#### About this task
Please repeat, from the entries that follow, the lines from the one containing "ATOM 260 C C" through the one containing "ATOM 300 O O" exactly, adding nothing.

***** Dataset entries *****

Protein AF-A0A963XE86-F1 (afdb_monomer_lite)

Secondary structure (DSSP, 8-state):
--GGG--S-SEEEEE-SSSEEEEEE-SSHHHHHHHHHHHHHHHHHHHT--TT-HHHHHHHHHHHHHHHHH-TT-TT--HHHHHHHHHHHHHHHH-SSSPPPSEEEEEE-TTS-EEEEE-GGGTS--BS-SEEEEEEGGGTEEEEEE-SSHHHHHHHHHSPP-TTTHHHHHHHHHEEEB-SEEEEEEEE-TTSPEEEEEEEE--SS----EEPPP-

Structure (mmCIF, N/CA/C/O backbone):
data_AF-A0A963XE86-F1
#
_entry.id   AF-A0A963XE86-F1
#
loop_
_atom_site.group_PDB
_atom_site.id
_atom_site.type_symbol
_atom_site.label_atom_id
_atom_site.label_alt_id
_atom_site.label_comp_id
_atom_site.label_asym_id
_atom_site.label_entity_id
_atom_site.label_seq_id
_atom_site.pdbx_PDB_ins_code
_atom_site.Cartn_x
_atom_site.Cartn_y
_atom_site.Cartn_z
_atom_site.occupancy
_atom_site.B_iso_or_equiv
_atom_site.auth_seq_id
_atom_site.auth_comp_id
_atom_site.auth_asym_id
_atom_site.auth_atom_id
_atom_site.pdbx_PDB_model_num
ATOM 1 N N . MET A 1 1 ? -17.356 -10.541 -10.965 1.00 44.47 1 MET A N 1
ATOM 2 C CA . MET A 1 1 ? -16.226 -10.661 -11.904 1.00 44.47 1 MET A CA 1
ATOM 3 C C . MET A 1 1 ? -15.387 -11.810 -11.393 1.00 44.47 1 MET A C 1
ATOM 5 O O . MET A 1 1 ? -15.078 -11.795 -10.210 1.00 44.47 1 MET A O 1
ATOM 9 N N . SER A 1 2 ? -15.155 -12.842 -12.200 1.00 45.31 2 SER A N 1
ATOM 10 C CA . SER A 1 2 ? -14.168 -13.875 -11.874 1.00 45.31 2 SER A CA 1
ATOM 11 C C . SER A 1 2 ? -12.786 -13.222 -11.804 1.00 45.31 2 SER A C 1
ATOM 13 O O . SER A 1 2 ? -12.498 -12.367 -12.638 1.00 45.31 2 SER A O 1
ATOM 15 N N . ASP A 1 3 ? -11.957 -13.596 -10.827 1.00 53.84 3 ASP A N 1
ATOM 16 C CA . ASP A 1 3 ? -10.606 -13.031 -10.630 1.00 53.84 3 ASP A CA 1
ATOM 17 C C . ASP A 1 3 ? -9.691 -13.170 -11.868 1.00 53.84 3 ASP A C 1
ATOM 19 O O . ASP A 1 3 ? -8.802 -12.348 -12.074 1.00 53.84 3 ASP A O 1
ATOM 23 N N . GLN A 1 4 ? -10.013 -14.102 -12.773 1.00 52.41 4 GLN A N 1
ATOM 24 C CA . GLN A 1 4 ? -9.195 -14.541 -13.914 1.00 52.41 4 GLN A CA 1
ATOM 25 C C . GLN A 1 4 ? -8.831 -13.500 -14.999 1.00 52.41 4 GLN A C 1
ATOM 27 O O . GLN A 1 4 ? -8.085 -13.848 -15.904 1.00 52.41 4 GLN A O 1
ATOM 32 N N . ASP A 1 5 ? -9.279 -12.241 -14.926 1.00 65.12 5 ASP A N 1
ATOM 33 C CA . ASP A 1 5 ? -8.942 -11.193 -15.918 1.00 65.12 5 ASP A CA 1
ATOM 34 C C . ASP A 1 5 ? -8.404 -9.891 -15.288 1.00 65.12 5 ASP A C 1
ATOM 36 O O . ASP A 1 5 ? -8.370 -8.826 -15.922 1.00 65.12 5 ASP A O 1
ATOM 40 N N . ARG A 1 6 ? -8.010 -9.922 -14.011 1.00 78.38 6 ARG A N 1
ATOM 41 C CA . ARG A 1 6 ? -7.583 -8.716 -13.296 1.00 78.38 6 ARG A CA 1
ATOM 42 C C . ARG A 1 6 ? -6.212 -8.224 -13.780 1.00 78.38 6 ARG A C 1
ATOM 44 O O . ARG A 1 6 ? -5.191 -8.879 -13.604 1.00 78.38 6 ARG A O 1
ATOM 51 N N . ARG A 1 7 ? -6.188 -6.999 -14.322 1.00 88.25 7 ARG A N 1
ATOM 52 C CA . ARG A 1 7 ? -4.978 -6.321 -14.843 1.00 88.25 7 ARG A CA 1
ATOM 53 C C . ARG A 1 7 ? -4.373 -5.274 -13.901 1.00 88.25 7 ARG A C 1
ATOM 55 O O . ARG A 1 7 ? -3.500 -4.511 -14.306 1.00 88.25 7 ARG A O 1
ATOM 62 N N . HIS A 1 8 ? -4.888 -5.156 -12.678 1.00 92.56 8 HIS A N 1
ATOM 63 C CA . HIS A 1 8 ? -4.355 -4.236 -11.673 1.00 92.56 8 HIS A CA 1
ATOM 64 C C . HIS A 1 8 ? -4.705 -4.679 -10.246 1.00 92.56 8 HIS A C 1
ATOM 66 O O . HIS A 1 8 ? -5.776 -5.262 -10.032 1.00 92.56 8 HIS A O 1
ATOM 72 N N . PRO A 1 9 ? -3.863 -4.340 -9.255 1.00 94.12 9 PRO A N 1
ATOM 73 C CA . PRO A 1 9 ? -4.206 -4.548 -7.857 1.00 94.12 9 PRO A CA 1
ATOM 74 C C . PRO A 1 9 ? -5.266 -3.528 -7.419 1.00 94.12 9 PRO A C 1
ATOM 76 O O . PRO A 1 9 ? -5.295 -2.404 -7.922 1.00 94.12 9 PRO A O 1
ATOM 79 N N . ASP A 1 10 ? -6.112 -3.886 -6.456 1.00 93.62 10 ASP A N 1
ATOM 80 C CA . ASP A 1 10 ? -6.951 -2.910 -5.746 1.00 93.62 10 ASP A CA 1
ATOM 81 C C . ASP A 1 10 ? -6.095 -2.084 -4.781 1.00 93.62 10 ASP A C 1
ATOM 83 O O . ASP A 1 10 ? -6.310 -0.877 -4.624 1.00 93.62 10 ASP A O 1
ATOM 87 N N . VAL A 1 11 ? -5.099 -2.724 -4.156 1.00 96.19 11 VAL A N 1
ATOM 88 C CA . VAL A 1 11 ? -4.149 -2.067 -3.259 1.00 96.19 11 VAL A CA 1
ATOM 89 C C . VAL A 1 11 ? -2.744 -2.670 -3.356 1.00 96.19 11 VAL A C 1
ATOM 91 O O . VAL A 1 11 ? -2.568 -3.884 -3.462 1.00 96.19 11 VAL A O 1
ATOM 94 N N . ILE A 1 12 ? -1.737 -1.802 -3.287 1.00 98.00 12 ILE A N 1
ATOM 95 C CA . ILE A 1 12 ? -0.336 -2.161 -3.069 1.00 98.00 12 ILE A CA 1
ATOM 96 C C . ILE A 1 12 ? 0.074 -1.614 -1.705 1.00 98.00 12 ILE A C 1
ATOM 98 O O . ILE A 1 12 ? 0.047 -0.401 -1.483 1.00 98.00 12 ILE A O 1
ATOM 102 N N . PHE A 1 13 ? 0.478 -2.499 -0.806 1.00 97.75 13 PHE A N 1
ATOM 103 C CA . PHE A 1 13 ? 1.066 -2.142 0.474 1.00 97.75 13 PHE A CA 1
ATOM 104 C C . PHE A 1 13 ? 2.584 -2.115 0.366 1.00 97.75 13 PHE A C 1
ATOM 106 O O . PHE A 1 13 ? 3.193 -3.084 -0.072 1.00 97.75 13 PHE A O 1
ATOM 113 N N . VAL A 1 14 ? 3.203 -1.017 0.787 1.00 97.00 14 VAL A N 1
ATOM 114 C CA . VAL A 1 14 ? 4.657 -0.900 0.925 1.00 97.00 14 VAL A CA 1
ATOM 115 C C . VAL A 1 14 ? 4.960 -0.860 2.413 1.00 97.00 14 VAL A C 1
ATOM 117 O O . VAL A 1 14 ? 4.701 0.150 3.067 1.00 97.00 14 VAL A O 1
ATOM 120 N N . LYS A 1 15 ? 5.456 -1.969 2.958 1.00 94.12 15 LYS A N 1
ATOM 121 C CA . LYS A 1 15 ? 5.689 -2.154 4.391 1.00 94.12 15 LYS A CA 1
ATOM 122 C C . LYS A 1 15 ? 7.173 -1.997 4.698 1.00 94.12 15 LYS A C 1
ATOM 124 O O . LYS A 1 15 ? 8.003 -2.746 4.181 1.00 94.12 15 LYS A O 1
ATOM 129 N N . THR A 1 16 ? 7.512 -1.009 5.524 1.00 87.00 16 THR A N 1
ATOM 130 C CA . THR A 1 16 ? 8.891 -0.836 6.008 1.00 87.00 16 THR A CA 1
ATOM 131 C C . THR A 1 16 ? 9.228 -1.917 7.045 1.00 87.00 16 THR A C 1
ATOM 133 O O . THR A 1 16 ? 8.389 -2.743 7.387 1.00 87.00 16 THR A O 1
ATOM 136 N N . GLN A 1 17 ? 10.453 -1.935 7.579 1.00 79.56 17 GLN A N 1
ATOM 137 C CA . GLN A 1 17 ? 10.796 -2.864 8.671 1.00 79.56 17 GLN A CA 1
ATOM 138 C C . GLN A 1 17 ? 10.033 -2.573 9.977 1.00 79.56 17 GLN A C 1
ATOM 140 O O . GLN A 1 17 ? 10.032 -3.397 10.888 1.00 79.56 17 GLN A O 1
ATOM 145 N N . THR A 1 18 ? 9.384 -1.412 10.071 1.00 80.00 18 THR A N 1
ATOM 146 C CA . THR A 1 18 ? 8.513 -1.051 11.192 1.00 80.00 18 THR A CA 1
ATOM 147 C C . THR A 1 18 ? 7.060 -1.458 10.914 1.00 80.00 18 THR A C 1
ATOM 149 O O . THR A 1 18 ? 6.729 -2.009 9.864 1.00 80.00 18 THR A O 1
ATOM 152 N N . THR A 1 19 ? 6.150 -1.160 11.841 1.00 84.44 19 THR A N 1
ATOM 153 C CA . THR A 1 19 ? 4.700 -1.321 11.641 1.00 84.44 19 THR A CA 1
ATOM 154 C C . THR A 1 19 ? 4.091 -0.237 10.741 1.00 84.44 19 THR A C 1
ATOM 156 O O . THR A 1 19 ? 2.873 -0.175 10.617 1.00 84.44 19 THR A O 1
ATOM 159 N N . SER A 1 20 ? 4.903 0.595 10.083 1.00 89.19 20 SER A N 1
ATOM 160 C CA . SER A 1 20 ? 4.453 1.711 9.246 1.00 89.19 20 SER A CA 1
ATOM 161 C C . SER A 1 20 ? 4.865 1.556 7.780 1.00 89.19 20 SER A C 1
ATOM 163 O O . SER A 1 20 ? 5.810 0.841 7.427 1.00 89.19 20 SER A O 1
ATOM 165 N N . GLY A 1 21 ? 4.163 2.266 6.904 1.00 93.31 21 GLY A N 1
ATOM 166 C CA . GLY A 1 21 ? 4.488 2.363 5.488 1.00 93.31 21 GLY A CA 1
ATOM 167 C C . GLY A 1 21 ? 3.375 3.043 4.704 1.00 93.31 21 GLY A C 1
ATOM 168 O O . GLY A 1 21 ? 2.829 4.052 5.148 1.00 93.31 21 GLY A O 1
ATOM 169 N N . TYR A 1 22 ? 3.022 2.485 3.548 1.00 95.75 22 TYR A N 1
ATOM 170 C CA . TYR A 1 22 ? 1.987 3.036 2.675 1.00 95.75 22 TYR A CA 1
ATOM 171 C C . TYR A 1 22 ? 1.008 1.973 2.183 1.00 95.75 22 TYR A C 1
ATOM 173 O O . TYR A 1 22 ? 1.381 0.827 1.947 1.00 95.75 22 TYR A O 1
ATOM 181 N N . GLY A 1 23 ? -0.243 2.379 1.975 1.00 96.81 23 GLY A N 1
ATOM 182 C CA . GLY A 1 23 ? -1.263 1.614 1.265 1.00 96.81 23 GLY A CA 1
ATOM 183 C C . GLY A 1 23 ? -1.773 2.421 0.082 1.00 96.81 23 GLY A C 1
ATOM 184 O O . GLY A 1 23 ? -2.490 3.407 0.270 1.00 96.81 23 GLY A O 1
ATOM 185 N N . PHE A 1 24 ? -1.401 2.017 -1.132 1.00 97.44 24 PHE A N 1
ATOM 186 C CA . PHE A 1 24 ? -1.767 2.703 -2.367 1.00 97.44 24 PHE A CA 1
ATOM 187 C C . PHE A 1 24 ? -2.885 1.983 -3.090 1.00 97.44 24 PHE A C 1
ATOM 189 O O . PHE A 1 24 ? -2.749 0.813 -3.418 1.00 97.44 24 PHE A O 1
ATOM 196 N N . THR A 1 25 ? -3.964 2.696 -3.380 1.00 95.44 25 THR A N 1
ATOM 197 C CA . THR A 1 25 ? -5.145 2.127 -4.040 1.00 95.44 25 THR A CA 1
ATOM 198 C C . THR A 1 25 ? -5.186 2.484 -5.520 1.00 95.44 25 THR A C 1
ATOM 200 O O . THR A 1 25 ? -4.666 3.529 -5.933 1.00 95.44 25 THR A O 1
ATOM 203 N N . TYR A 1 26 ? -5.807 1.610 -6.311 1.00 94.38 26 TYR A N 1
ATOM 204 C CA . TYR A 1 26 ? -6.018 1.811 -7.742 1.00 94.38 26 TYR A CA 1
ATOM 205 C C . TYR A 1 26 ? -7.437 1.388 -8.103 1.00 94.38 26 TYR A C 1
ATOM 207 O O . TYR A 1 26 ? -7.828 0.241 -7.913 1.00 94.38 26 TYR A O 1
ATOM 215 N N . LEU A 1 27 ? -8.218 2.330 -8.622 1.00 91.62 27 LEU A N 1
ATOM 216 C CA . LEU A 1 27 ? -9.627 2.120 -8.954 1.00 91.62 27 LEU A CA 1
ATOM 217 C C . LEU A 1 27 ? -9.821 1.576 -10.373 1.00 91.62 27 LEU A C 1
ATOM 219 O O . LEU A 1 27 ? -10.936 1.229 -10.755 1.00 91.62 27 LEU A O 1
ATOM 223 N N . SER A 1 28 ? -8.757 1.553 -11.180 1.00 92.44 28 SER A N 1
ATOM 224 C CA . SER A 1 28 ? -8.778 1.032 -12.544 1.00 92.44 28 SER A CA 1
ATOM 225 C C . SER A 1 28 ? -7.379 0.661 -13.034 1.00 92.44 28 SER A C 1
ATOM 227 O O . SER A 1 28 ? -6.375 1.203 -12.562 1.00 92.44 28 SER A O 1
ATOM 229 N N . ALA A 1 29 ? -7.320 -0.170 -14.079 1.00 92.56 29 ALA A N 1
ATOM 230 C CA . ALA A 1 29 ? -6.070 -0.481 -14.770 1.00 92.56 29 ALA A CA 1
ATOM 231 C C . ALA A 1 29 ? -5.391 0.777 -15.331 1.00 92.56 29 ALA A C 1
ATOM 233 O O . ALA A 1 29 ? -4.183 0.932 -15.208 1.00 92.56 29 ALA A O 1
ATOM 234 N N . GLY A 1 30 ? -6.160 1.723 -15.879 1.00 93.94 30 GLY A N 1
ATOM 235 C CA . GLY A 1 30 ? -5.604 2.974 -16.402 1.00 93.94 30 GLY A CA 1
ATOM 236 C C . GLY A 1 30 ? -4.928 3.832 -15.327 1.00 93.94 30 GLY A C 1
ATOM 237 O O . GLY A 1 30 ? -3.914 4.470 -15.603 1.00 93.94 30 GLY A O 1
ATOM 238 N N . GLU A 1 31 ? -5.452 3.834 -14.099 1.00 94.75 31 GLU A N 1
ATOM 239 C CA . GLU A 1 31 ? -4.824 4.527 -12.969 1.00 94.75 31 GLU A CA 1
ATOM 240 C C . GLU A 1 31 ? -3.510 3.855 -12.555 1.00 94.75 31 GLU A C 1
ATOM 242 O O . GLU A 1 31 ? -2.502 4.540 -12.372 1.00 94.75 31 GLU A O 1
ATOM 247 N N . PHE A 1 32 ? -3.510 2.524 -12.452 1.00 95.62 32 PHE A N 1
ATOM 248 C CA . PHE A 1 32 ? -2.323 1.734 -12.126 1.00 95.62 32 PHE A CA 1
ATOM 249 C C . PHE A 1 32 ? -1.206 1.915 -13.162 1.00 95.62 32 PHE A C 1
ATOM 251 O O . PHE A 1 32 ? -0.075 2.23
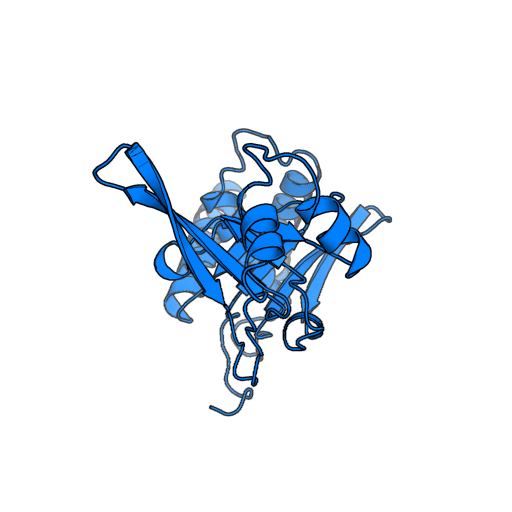9 -12.799 1.00 95.62 32 PHE A O 1
ATOM 258 N N . LEU A 1 33 ? -1.534 1.816 -14.452 1.00 94.56 33 LEU A N 1
ATOM 259 C CA . LEU A 1 33 ? -0.563 1.992 -15.534 1.00 94.56 33 LEU A CA 1
ATOM 260 C C . LEU A 1 33 ? -0.000 3.402 -15.580 1.00 94.56 33 LEU A C 1
ATOM 262 O O . LEU A 1 33 ? 1.207 3.575 -15.708 1.00 94.56 33 LEU A O 1
ATOM 266 N N . ARG A 1 34 ? -0.846 4.420 -15.404 1.00 94.81 34 ARG A N 1
ATOM 267 C CA . ARG A 1 34 ? -0.375 5.806 -15.348 1.00 94.81 34 ARG A CA 1
ATOM 268 C C . ARG A 1 34 ? 0.586 6.021 -14.181 1.00 94.81 34 ARG A C 1
ATOM 270 O O . ARG A 1 34 ? 1.586 6.711 -14.347 1.00 94.81 34 ARG A O 1
ATOM 277 N N . ALA A 1 35 ? 0.303 5.435 -13.016 1.00 95.56 35 ALA A N 1
ATOM 278 C CA . ALA A 1 35 ? 1.206 5.505 -11.873 1.00 95.56 35 ALA A CA 1
ATOM 279 C C . ALA A 1 35 ? 2.557 4.837 -12.175 1.00 95.56 35 ALA A C 1
ATOM 281 O O . ALA A 1 35 ? 3.590 5.447 -11.919 1.00 95.56 35 ALA A O 1
ATOM 282 N N . ALA A 1 36 ? 2.560 3.642 -12.772 1.00 95.75 36 ALA A N 1
ATOM 283 C CA . ALA A 1 36 ? 3.791 2.962 -13.175 1.00 95.75 36 ALA A CA 1
ATOM 284 C C . ALA A 1 36 ? 4.594 3.771 -14.215 1.00 95.75 36 ALA A C 1
ATOM 286 O O . ALA A 1 36 ? 5.799 3.974 -14.064 1.00 95.75 36 ALA A O 1
ATOM 287 N N . GLU A 1 37 ? 3.929 4.298 -15.245 1.00 94.31 37 GLU A N 1
ATOM 288 C CA . GLU A 1 37 ? 4.571 5.080 -16.305 1.00 94.31 37 GLU A CA 1
ATOM 289 C C . GLU A 1 37 ? 5.125 6.424 -15.821 1.00 94.31 37 GLU A C 1
ATOM 291 O O . GLU A 1 37 ? 6.168 6.857 -16.315 1.00 94.31 37 GLU A O 1
ATOM 296 N N . ASN A 1 38 ? 4.460 7.076 -14.859 1.00 94.69 38 ASN A N 1
ATOM 297 C CA . ASN A 1 38 ? 4.927 8.332 -14.266 1.00 94.69 38 ASN A CA 1
ATOM 298 C C . ASN A 1 38 ? 6.295 8.189 -13.591 1.00 94.69 38 ASN A C 1
ATOM 300 O O . ASN A 1 38 ? 7.031 9.169 -13.509 1.00 94.69 38 ASN A O 1
ATOM 304 N N . PHE A 1 39 ? 6.649 6.986 -13.133 1.00 94.06 39 PHE A N 1
ATOM 305 C CA . PHE A 1 39 ? 8.002 6.684 -12.679 1.00 94.06 39 PHE A CA 1
ATOM 306 C C . PHE A 1 39 ? 8.886 6.171 -13.820 1.00 94.06 39 PHE A C 1
ATOM 308 O O . PHE A 1 39 ? 9.980 6.691 -14.036 1.00 94.06 39 PHE A O 1
ATOM 315 N N . MET A 1 40 ? 8.419 5.171 -14.572 1.00 91.62 40 MET A N 1
ATOM 316 C CA . MET A 1 40 ? 9.287 4.441 -15.495 1.00 91.62 40 MET A CA 1
ATOM 317 C C . MET A 1 40 ? 9.767 5.301 -16.671 1.00 91.62 40 MET A C 1
ATOM 319 O O . MET A 1 40 ? 10.947 5.273 -17.003 1.00 91.62 40 MET A O 1
ATOM 323 N N . LYS A 1 41 ? 8.901 6.129 -17.272 1.00 90.12 41 LYS A N 1
ATOM 324 C CA . LYS A 1 41 ? 9.280 6.992 -18.409 1.00 90.12 41 LYS A CA 1
ATOM 325 C C . LYS A 1 41 ? 10.421 7.967 -18.067 1.00 90.12 41 LYS A C 1
ATOM 327 O O . LYS A 1 41 ? 11.403 7.994 -18.813 1.00 90.12 41 LYS A O 1
ATOM 332 N N . PRO A 1 42 ? 10.344 8.771 -16.985 1.00 89.12 42 PRO A N 1
ATOM 333 C CA . PRO A 1 42 ? 11.452 9.649 -16.624 1.00 89.12 42 PRO A CA 1
ATOM 334 C C . PRO A 1 42 ? 12.685 8.881 -16.137 1.00 89.12 42 PRO A C 1
ATOM 336 O O . PRO A 1 42 ? 13.791 9.300 -16.466 1.00 89.12 42 PRO A O 1
ATOM 339 N N . ALA A 1 43 ? 12.523 7.764 -15.416 1.00 87.31 43 ALA A N 1
ATOM 340 C CA . ALA A 1 43 ? 13.652 6.959 -14.946 1.00 87.31 43 ALA A CA 1
ATOM 341 C C . ALA A 1 43 ? 14.448 6.355 -16.113 1.00 87.31 43 ALA A C 1
ATOM 343 O O . ALA A 1 43 ? 15.669 6.491 -16.153 1.00 87.31 43 ALA A O 1
ATOM 344 N N . VAL A 1 44 ? 13.754 5.792 -17.109 1.00 86.31 44 VAL A N 1
ATOM 345 C CA . VAL A 1 44 ? 14.377 5.258 -18.328 1.00 86.31 44 VAL A CA 1
ATOM 346 C C . VAL A 1 44 ? 15.184 6.335 -19.044 1.00 86.31 44 VAL A C 1
ATOM 348 O O . VAL A 1 44 ? 16.344 6.126 -19.386 1.00 86.31 44 VAL A O 1
ATOM 351 N N . LYS A 1 45 ? 14.582 7.517 -19.226 1.00 86.56 45 LYS A N 1
ATOM 352 C CA . LYS A 1 45 ? 15.242 8.650 -19.879 1.00 86.56 45 LYS A CA 1
ATOM 353 C C . LYS A 1 45 ? 16.469 9.131 -19.100 1.00 86.56 45 LYS A C 1
ATOM 355 O O . LYS A 1 45 ? 17.462 9.493 -19.715 1.00 86.56 45 LYS A O 1
ATOM 360 N N . ALA A 1 46 ? 16.387 9.181 -17.773 1.00 84.88 46 ALA A N 1
ATOM 361 C CA . ALA A 1 46 ? 17.464 9.679 -16.922 1.00 84.88 46 ALA A CA 1
ATOM 362 C C . ALA A 1 46 ? 18.642 8.700 -16.806 1.00 84.88 46 ALA A C 1
ATOM 364 O O . ALA A 1 46 ? 19.770 9.141 -16.608 1.00 84.88 46 ALA A O 1
ATOM 365 N N . MET A 1 47 ? 18.380 7.395 -16.904 1.00 88.12 47 MET A N 1
ATOM 366 C CA . MET A 1 47 ? 19.388 6.340 -16.756 1.00 88.12 47 MET A CA 1
ATOM 367 C C . MET A 1 47 ? 19.886 5.781 -18.095 1.00 88.12 47 MET A C 1
ATOM 369 O O . MET A 1 47 ? 20.709 4.873 -18.085 1.00 88.12 47 MET A O 1
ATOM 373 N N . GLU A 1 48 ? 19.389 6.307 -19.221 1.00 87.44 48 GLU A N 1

*****

#### Answer section
ATOM 260 C C . LEU A 1 33 ? -0.000 3.402 -15.580 1.00 94.56 33 LEU A C 1
ATOM 262 O O . LEU A 1 33 ? 1.207 3.575 -15.708 1.00 94.56 33 LEU A O 1
ATOM 266 N N . ARG A 1 34 ? -0.846 4.420 -15.404 1.00 94.81 34 ARG A N 1
ATOM 267 C CA . ARG A 1 34 ? -0.375 5.806 -15.348 1.00 94.81 34 ARG A CA 1
ATOM 268 C C . ARG A 1 34 ? 0.586 6.021 -14.181 1.00 94.81 34 ARG A C 1
ATOM 270 O O . ARG A 1 34 ? 1.586 6.711 -14.347 1.00 94.81 34 ARG A O 1
ATOM 277 N N . ALA A 1 35 ? 0.303 5.435 -13.016 1.00 95.56 35 ALA A N 1
ATOM 278 C CA . ALA A 1 35 ? 1.206 5.505 -11.873 1.00 95.56 35 ALA A CA 1
ATOM 279 C C . ALA A 1 35 ? 2.557 4.837 -12.175 1.00 95.56 35 ALA A C 1
ATOM 281 O O . ALA A 1 35 ? 3.590 5.447 -11.919 1.00 95.56 35 ALA A O 1
ATOM 282 N N . ALA A 1 36 ? 2.560 3.642 -12.772 1.00 95.75 36 ALA A N 1
ATOM 283 C CA . ALA A 1 36 ? 3.791 2.962 -13.175 1.00 95.75 36 ALA A CA 1
ATOM 284 C C . ALA A 1 36 ? 4.594 3.771 -14.215 1.00 95.75 36 ALA A C 1
ATOM 286 O O . ALA A 1 36 ? 5.799 3.974 -14.064 1.00 95.75 36 ALA A O 1
ATOM 287 N N . GLU A 1 37 ? 3.929 4.298 -15.245 1.00 94.31 37 GLU A N 1
ATOM 288 C CA . GLU A 1 37 ? 4.571 5.080 -16.305 1.00 94.31 37 GLU A CA 1
ATOM 289 C C . GLU A 1 37 ? 5.125 6.424 -15.821 1.00 94.31 37 GLU A C 1
ATOM 291 O O . GLU A 1 37 ? 6.168 6.857 -16.315 1.00 94.31 37 GLU A O 1
ATOM 296 N N . ASN A 1 38 ? 4.460 7.076 -14.859 1.00 94.69 38 ASN A N 1
ATOM 297 C CA . ASN A 1 38 ? 4.927 8.332 -14.266 1.00 94.69 38 ASN A CA 1
ATOM 298 C C . ASN A 1 38 ? 6.295 8.189 -13.591 1.00 94.69 38 ASN A C 1
ATOM 300 O O . ASN A 1 38 ? 7.031 9.169 -13.509 1.00 94.69 38 ASN A O 1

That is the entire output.